Sailor and his colleagues etched tiny holes in a silicon wafer, cut the wafer into thin layers, and then blasted them with ultrasound to create particles about 1/10,000 of an inch wide. The resulting structures have an almost sponge-like composition to them so they can sop up chemicals. "If we do the right chemistry inside those pores, we can get them to add, or attach, or grab onto, specific molecules," he explains.





By layering the minute silicon pieces and creating a pattern of these tiny holes — known as photonic crystals — the smart dust gains an almost iridescent color, somewhat like a soap bubble film. "It's what makes beetle shells the color they are; it gives butterfly wings their color," says Sailor. "In a beetle shell, a series of layers of organic material produce iridescence.
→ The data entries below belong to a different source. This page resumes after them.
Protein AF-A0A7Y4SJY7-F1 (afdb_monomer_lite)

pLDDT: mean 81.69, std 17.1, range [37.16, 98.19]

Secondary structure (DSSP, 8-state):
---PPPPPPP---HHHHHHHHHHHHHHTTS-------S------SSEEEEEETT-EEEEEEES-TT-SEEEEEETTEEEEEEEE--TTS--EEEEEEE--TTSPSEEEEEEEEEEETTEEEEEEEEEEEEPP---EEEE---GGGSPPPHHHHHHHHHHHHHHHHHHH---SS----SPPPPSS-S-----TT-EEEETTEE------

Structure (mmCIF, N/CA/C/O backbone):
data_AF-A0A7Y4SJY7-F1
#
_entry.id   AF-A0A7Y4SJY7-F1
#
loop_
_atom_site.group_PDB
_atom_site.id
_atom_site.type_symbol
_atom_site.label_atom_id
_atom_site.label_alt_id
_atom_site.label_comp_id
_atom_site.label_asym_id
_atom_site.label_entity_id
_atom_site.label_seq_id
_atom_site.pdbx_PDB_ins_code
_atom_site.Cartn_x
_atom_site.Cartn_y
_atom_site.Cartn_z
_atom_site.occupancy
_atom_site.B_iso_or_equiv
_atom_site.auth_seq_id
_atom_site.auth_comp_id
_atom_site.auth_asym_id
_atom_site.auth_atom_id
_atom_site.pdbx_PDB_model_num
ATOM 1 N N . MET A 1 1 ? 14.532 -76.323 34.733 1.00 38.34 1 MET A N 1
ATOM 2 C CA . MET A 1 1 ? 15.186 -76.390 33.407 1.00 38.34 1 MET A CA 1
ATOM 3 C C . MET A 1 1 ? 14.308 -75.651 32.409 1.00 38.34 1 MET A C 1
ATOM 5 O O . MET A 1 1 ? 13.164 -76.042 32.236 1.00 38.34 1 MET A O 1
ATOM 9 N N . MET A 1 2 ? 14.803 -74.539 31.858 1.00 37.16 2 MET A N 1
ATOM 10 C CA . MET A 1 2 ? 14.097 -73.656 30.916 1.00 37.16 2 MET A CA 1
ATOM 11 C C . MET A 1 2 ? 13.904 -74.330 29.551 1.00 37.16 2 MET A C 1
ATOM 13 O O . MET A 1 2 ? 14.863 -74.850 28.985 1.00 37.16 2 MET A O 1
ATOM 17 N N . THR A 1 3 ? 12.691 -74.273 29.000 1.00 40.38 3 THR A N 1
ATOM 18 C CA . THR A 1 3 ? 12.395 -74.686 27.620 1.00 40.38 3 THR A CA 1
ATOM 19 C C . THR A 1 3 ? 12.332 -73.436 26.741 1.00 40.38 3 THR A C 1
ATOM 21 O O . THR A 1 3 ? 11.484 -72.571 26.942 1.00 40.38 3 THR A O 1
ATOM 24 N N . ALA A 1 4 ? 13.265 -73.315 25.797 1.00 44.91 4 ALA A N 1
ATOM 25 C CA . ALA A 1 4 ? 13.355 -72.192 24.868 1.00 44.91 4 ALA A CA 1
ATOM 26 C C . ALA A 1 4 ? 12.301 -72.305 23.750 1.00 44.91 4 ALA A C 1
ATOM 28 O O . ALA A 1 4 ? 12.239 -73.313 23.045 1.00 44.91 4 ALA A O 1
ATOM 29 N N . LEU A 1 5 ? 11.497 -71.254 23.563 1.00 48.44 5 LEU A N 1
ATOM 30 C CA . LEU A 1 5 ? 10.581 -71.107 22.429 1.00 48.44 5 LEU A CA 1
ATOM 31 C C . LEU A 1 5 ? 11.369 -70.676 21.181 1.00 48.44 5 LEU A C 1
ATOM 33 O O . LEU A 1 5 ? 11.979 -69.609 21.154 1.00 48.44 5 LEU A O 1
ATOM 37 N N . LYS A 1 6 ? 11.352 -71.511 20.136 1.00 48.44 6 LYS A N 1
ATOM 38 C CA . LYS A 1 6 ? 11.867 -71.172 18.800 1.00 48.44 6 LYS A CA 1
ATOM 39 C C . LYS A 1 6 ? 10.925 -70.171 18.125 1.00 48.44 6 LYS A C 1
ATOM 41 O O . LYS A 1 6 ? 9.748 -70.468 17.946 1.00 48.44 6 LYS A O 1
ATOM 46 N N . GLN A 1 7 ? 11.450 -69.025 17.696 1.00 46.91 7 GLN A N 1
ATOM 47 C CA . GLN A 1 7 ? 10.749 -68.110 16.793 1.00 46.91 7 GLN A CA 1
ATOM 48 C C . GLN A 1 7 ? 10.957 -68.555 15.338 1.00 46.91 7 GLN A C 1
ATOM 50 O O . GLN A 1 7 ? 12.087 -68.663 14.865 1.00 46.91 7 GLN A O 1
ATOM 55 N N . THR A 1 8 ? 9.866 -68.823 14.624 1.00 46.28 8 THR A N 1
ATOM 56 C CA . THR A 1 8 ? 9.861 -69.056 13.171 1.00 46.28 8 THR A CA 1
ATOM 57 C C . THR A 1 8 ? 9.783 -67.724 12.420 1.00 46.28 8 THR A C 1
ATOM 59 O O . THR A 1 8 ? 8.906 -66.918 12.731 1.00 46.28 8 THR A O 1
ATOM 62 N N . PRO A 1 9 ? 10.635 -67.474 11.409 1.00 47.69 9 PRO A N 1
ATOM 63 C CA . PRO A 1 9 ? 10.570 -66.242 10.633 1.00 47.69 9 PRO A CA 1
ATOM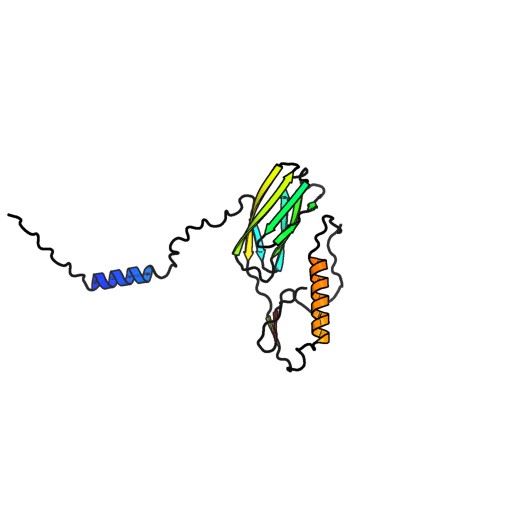 64 C C . PRO A 1 9 ? 9.382 -66.277 9.662 1.00 47.69 9 PRO A C 1
ATOM 66 O O . PRO A 1 9 ? 9.237 -67.206 8.863 1.00 47.69 9 PRO A O 1
ATOM 69 N N . VAL A 1 10 ? 8.539 -65.246 9.718 1.00 56.72 10 VAL A N 1
ATOM 70 C CA . VAL A 1 10 ? 7.403 -65.049 8.808 1.00 56.72 10 VAL A CA 1
ATOM 71 C C . VAL A 1 10 ? 7.932 -64.730 7.405 1.00 56.72 10 VAL A C 1
ATOM 73 O O . VAL A 1 10 ? 8.616 -63.727 7.199 1.00 56.72 10 VAL A O 1
ATOM 76 N N . LYS A 1 11 ? 7.636 -65.586 6.419 1.00 57.31 11 LYS A N 1
ATOM 77 C CA . LYS A 1 11 ? 7.947 -65.331 5.003 1.00 57.31 11 LYS A CA 1
ATOM 78 C C . LYS A 1 11 ? 6.831 -64.494 4.375 1.00 57.31 11 LYS A C 1
ATOM 80 O O . LYS A 1 11 ? 5.747 -65.003 4.125 1.00 57.31 11 LYS A O 1
ATOM 85 N N . ILE A 1 12 ? 7.132 -63.227 4.104 1.00 59.38 12 ILE A N 1
ATOM 86 C CA . ILE A 1 12 ? 6.241 -62.271 3.428 1.00 59.38 12 ILE A CA 1
ATOM 87 C C . ILE A 1 12 ? 6.099 -62.657 1.944 1.00 59.38 12 ILE A C 1
ATOM 89 O O . ILE A 1 12 ? 7.107 -62.821 1.247 1.00 59.38 12 ILE A O 1
ATOM 93 N N . SER A 1 13 ? 4.861 -62.800 1.462 1.00 74.00 13 SER A N 1
ATOM 94 C CA . SER A 1 13 ? 4.536 -63.194 0.083 1.00 74.00 13 SER A CA 1
ATOM 95 C C . SER A 1 13 ? 4.863 -62.088 -0.933 1.00 74.00 13 SER A C 1
ATOM 97 O O . SER A 1 13 ? 4.931 -60.905 -0.601 1.00 74.00 13 SER A O 1
ATOM 99 N N . ARG A 1 14 ? 5.037 -62.443 -2.216 1.00 63.12 14 ARG A N 1
ATOM 100 C CA . ARG A 1 14 ? 5.168 -61.449 -3.305 1.00 63.12 14 ARG A CA 1
ATOM 101 C C . ARG A 1 14 ? 3.927 -60.555 -3.424 1.00 63.12 14 ARG A C 1
ATOM 103 O O . ARG A 1 14 ? 4.076 -59.384 -3.758 1.00 63.12 14 ARG A O 1
ATOM 110 N N . LEU A 1 15 ? 2.743 -61.089 -3.112 1.00 65.94 15 LEU A N 1
ATOM 111 C CA . LEU A 1 15 ? 1.492 -60.323 -3.063 1.00 65.94 15 LEU A CA 1
ATOM 112 C C . LEU A 1 15 ? 1.507 -59.303 -1.917 1.00 65.94 15 LEU A C 1
ATOM 114 O O . LEU A 1 15 ? 1.170 -58.146 -2.144 1.00 65.94 15 LEU A O 1
ATOM 118 N N . ASP A 1 16 ? 2.014 -59.684 -0.743 1.00 62.41 16 ASP A N 1
ATOM 119 C CA . ASP A 1 16 ? 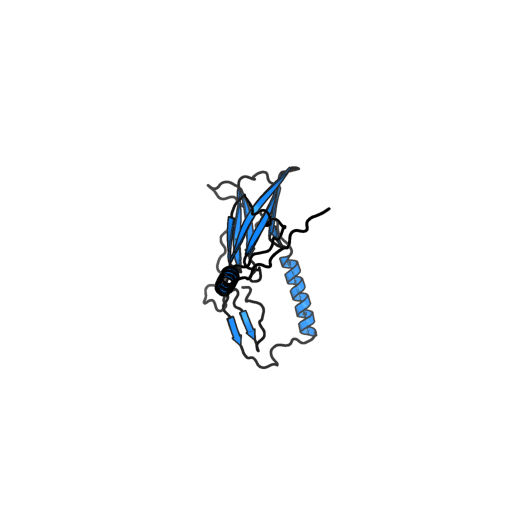2.165 -58.770 0.398 1.00 62.41 16 ASP A CA 1
ATOM 120 C C . ASP A 1 16 ? 3.163 -57.649 0.084 1.00 62.41 16 ASP A C 1
ATOM 122 O O . ASP A 1 16 ? 2.928 -56.489 0.408 1.00 62.41 16 ASP A O 1
ATOM 126 N N . ARG A 1 17 ? 4.259 -57.964 -0.623 1.00 61.62 17 ARG A N 1
ATOM 127 C CA . ARG A 1 17 ? 5.226 -56.951 -1.081 1.00 61.62 17 ARG A CA 1
ATOM 128 C C . ARG A 1 17 ? 4.612 -55.982 -2.091 1.00 61.62 17 ARG A C 1
ATOM 130 O O . ARG A 1 17 ? 4.874 -54.784 -1.997 1.00 61.62 17 ARG A O 1
ATOM 137 N N . MET A 1 18 ? 3.796 -56.462 -3.033 1.00 62.81 18 MET A N 1
ATOM 138 C CA . MET A 1 18 ? 3.076 -55.583 -3.963 1.00 62.81 18 MET A CA 1
ATOM 139 C C . MET A 1 18 ? 2.054 -54.701 -3.241 1.00 62.81 18 MET A C 1
ATOM 141 O O . MET A 1 18 ? 1.993 -53.509 -3.531 1.00 62.81 18 MET A O 1
ATOM 145 N N . LEU A 1 19 ? 1.311 -55.247 -2.275 1.00 60.97 19 LEU A N 1
ATOM 146 C CA . LEU A 1 19 ? 0.321 -54.489 -1.510 1.00 60.97 19 LEU A CA 1
ATOM 147 C C . LEU A 1 19 ? 0.984 -53.390 -0.663 1.00 60.97 19 LEU A C 1
ATOM 149 O O . LEU A 1 19 ? 0.540 -52.247 -0.684 1.00 60.97 19 LEU A O 1
ATOM 153 N N . ILE A 1 20 ? 2.097 -53.703 0.009 1.00 62.50 20 ILE A N 1
ATOM 154 C CA . ILE A 1 20 ? 2.872 -52.726 0.791 1.00 62.50 20 ILE A CA 1
ATOM 155 C C . ILE A 1 20 ? 3.426 -51.621 -0.118 1.00 62.50 20 ILE A C 1
ATOM 157 O O . ILE A 1 20 ? 3.352 -50.444 0.224 1.00 62.50 20 ILE A O 1
ATOM 161 N N . THR A 1 21 ? 3.929 -51.976 -1.304 1.00 60.00 21 THR A N 1
ATOM 162 C CA . THR A 1 21 ? 4.494 -50.993 -2.244 1.00 60.00 21 THR A CA 1
ATOM 163 C C . THR A 1 21 ? 3.402 -50.087 -2.830 1.00 60.00 21 THR A C 1
ATOM 165 O O . THR A 1 21 ? 3.621 -48.888 -2.983 1.00 60.00 21 THR A O 1
ATOM 168 N N . ALA A 1 22 ? 2.204 -50.623 -3.089 1.00 56.91 22 ALA A N 1
ATOM 169 C CA . ALA A 1 22 ? 1.050 -49.842 -3.531 1.00 56.91 22 ALA A CA 1
ATOM 170 C C . ALA A 1 22 ? 0.547 -48.874 -2.444 1.00 56.91 22 ALA A C 1
ATOM 172 O O . ALA A 1 22 ? 0.241 -47.729 -2.759 1.00 56.91 22 ALA A O 1
ATOM 173 N N . VAL A 1 23 ? 0.522 -49.286 -1.170 1.00 57.94 23 VAL A N 1
ATOM 174 C CA . VAL A 1 23 ? 0.126 -48.415 -0.045 1.00 57.94 23 VAL A CA 1
ATOM 175 C C . VAL A 1 23 ? 1.136 -47.282 0.172 1.00 57.94 23 VAL A C 1
ATOM 177 O O . VAL A 1 23 ? 0.734 -46.135 0.358 1.00 57.94 23 VAL A O 1
ATOM 180 N N . VAL A 1 24 ? 2.440 -47.565 0.072 1.00 58.03 24 VAL A N 1
ATOM 181 C CA . VAL A 1 24 ? 3.488 -46.536 0.201 1.00 58.03 24 VAL A CA 1
ATOM 182 C C . VAL A 1 24 ? 3.411 -45.518 -0.944 1.00 58.03 24 VAL A C 1
ATOM 184 O O . VAL A 1 24 ? 3.453 -44.318 -0.680 1.00 58.03 24 VAL A O 1
ATOM 187 N N . LEU A 1 25 ? 3.198 -45.964 -2.189 1.00 53.31 25 LEU A N 1
ATOM 188 C CA . LEU A 1 25 ? 3.044 -45.069 -3.347 1.00 53.31 25 LEU A CA 1
ATOM 189 C C . LEU A 1 25 ? 1.731 -44.266 -3.334 1.00 53.31 25 LEU A C 1
ATOM 191 O O . LEU A 1 25 ? 1.712 -43.139 -3.823 1.00 53.31 25 LEU A O 1
ATOM 195 N N . LEU A 1 26 ? 0.645 -44.793 -2.754 1.00 46.59 26 LEU A N 1
ATOM 196 C CA . LEU A 1 26 ? -0.605 -44.033 -2.601 1.00 46.59 26 LEU A CA 1
ATOM 197 C C . LEU A 1 26 ? -0.507 -42.970 -1.494 1.00 46.59 26 LEU A C 1
ATOM 199 O O . LEU A 1 26 ? -1.140 -41.922 -1.590 1.00 46.59 26 LEU A O 1
ATOM 203 N N . SER A 1 27 ? 0.306 -43.214 -0.460 1.00 44.66 27 SER A N 1
ATOM 204 C CA . SER A 1 27 ? 0.542 -42.258 0.633 1.00 44.66 27 SER A CA 1
ATOM 205 C C . SER A 1 27 ? 1.558 -41.155 0.302 1.00 44.66 27 SER A C 1
ATOM 207 O O . SER A 1 27 ? 1.605 -40.150 1.004 1.00 44.66 27 SER A O 1
ATOM 209 N N . SER A 1 28 ? 2.342 -41.292 -0.776 1.00 45.00 28 SER A N 1
ATOM 210 C CA . SER A 1 28 ? 3.398 -40.333 -1.144 1.00 45.00 28 SER A CA 1
ATOM 211 C C . SER A 1 28 ? 2.927 -39.163 -2.018 1.00 45.00 28 SER A C 1
ATOM 213 O O . SER A 1 28 ? 3.759 -38.411 -2.520 1.00 45.00 28 SER A O 1
ATOM 215 N N . VAL A 1 29 ? 1.615 -39.013 -2.236 1.00 52.66 29 VAL A N 1
ATOM 216 C CA . VAL A 1 29 ? 1.028 -37.910 -3.030 1.00 52.66 29 VAL A CA 1
ATOM 217 C C . VAL A 1 29 ? 0.490 -36.775 -2.149 1.00 52.66 29 VAL A C 1
ATOM 219 O O . VAL A 1 29 ? 0.032 -35.757 -2.659 1.00 52.66 29 VAL A O 1
ATOM 222 N N . PHE A 1 30 ? 0.592 -36.907 -0.825 1.00 45.81 30 PHE A N 1
ATOM 223 C CA . PHE A 1 30 ? 0.327 -35.820 0.109 1.00 45.81 30 PHE A CA 1
ATOM 224 C C . PHE A 1 30 ? 1.622 -35.469 0.841 1.00 45.81 30 PHE A C 1
ATOM 226 O O . PHE A 1 30 ? 2.243 -36.367 1.414 1.00 45.81 30 PHE A O 1
ATOM 233 N N . PRO A 1 31 ? 2.054 -34.197 0.859 1.00 47.69 31 PRO A N 1
ATOM 234 C CA . PRO A 1 31 ? 3.054 -33.777 1.820 1.00 47.69 31 PRO A CA 1
ATOM 235 C C . PRO A 1 31 ? 2.441 -33.962 3.210 1.00 47.69 31 PRO A C 1
ATOM 237 O O . PRO A 1 31 ? 1.583 -33.196 3.640 1.00 47.69 31 PRO A O 1
ATOM 240 N N . VAL A 1 32 ? 2.844 -35.024 3.902 1.00 46.31 32 VAL A N 1
ATOM 241 C CA . VAL A 1 32 ? 2.656 -35.112 5.346 1.00 46.31 32 VAL A CA 1
ATOM 242 C C . VAL A 1 32 ? 3.641 -34.109 5.926 1.00 46.31 32 VAL A C 1
ATOM 244 O O . VAL A 1 32 ? 4.828 -34.400 6.064 1.00 46.31 32 VAL A O 1
ATOM 247 N N . GLU A 1 33 ? 3.166 -32.894 6.193 1.00 49.91 33 GLU A N 1
ATOM 248 C CA . GLU A 1 33 ? 3.895 -31.953 7.031 1.00 49.91 33 GLU A CA 1
ATOM 249 C C . GLU A 1 33 ? 4.065 -32.605 8.406 1.00 49.91 33 GLU A C 1
ATOM 251 O O . GLU A 1 33 ? 3.136 -32.712 9.206 1.00 49.91 33 GLU A O 1
ATOM 256 N N . LEU A 1 34 ? 5.269 -33.117 8.649 1.00 46.06 34 LEU A N 1
ATOM 257 C CA . LEU A 1 34 ? 5.707 -33.605 9.946 1.00 46.06 34 LEU A CA 1
ATOM 258 C C . LEU A 1 34 ? 5.756 -32.403 10.896 1.00 46.06 34 LEU A C 1
ATOM 260 O O . LEU A 1 34 ? 6.749 -31.688 10.942 1.00 46.06 34 LEU A O 1
ATOM 264 N N . PHE A 1 35 ? 4.640 -32.166 11.587 1.00 42.50 35 PHE A N 1
ATOM 265 C CA . PHE A 1 35 ? 4.467 -31.317 12.769 1.00 42.50 35 PHE A CA 1
ATOM 266 C C . PHE A 1 35 ? 5.443 -30.137 12.888 1.00 42.50 35 PHE A C 1
ATOM 268 O O . PHE A 1 35 ? 6.422 -30.183 13.635 1.00 42.50 35 PHE A O 1
ATOM 275 N N . SER A 1 36 ? 5.110 -29.020 12.244 1.00 48.47 36 SER A N 1
ATOM 276 C CA . SER A 1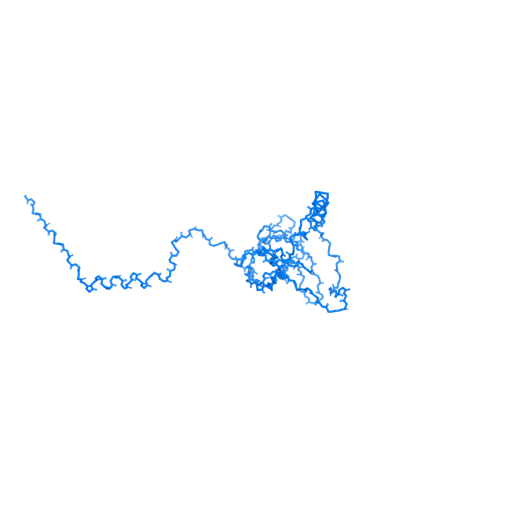 36 ? 5.551 -27.723 12.755 1.00 48.47 36 SER A CA 1
ATOM 277 C C . SER A 1 36 ? 4.735 -27.417 14.013 1.00 48.47 36 SER A C 1
ATOM 279 O O . SER A 1 36 ? 3.595 -26.980 13.930 1.00 48.47 36 SER A O 1
ATOM 281 N N . ASN A 1 37 ? 5.305 -27.662 15.196 1.00 49.16 37 ASN A N 1
ATOM 282 C CA . ASN A 1 37 ? 4.719 -27.301 16.500 1.00 49.16 37 ASN A CA 1
ATOM 283 C C . ASN A 1 37 ? 4.728 -25.782 16.770 1.00 49.16 37 ASN A C 1
ATOM 285 O O . ASN A 1 37 ? 4.667 -25.344 17.918 1.00 49.16 37 ASN A O 1
ATOM 289 N N . THR A 1 38 ? 4.804 -24.962 15.726 1.00 44.34 38 THR A N 1
ATOM 290 C CA . THR A 1 38 ? 4.478 -23.546 15.817 1.00 44.34 38 THR A CA 1
ATOM 291 C C . THR A 1 38 ? 2.985 -23.444 15.529 1.00 44.34 38 THR A C 1
ATOM 293 O O . THR A 1 38 ? 2.585 -23.739 14.402 1.00 44.34 38 THR A O 1
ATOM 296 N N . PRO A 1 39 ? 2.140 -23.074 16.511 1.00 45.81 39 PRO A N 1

We mimic these layers in silicon."




Sailor says when the smart dust soaks up pollutants, the silicon signals a warning by changing color that is visible to the naked eye. The colors change depending on which chemical or biological agents are present. For instance, a particle of smart dust may have one green side and one red; when the particle detects a drop of a toxin, the green side attaches to the drop and the red side flashes a warning.

disco.jpg
Sailor calls this a "nano disco ball": it's smart dust that has turned red because it has detected and glommed onto a drop of oil.
image: Jamie R. Link, UCSD
"You can look at these things and see the color change with your eye," he explains. "It's very dramatic, and you know when you've seen a pollutant with that change."

The research team can program the smart dust to detect lots of things. "We know we can do viruses, proteins, biological agents, pollutants… we haven't seen any limitations with them yet." Sailor says, adding, "We're just scratching the surface of what we could do with these particles."

He says that because smart dust is so cheap to make, it would be easy to spread hundreds of thousands of particles into suspect areas to help detect pollution. "If ten of them are lighting up, and then twenty of them light up, and then fifty, then you know that something's happening."

Sailor hopes these tiny particles will eventually be a front line of defense against unknown hazards when disaster strikes.

This research was published in the September 16, 2005 issue of the journal Proceedings of the National Academies of Science and in the 2005 issue of the journal Chemical Communications, and was funded by the Environmental Protection Administration (EPA), the National Science Foundation (NSF), and the Air Force Office of Scientific Research (AFOSR).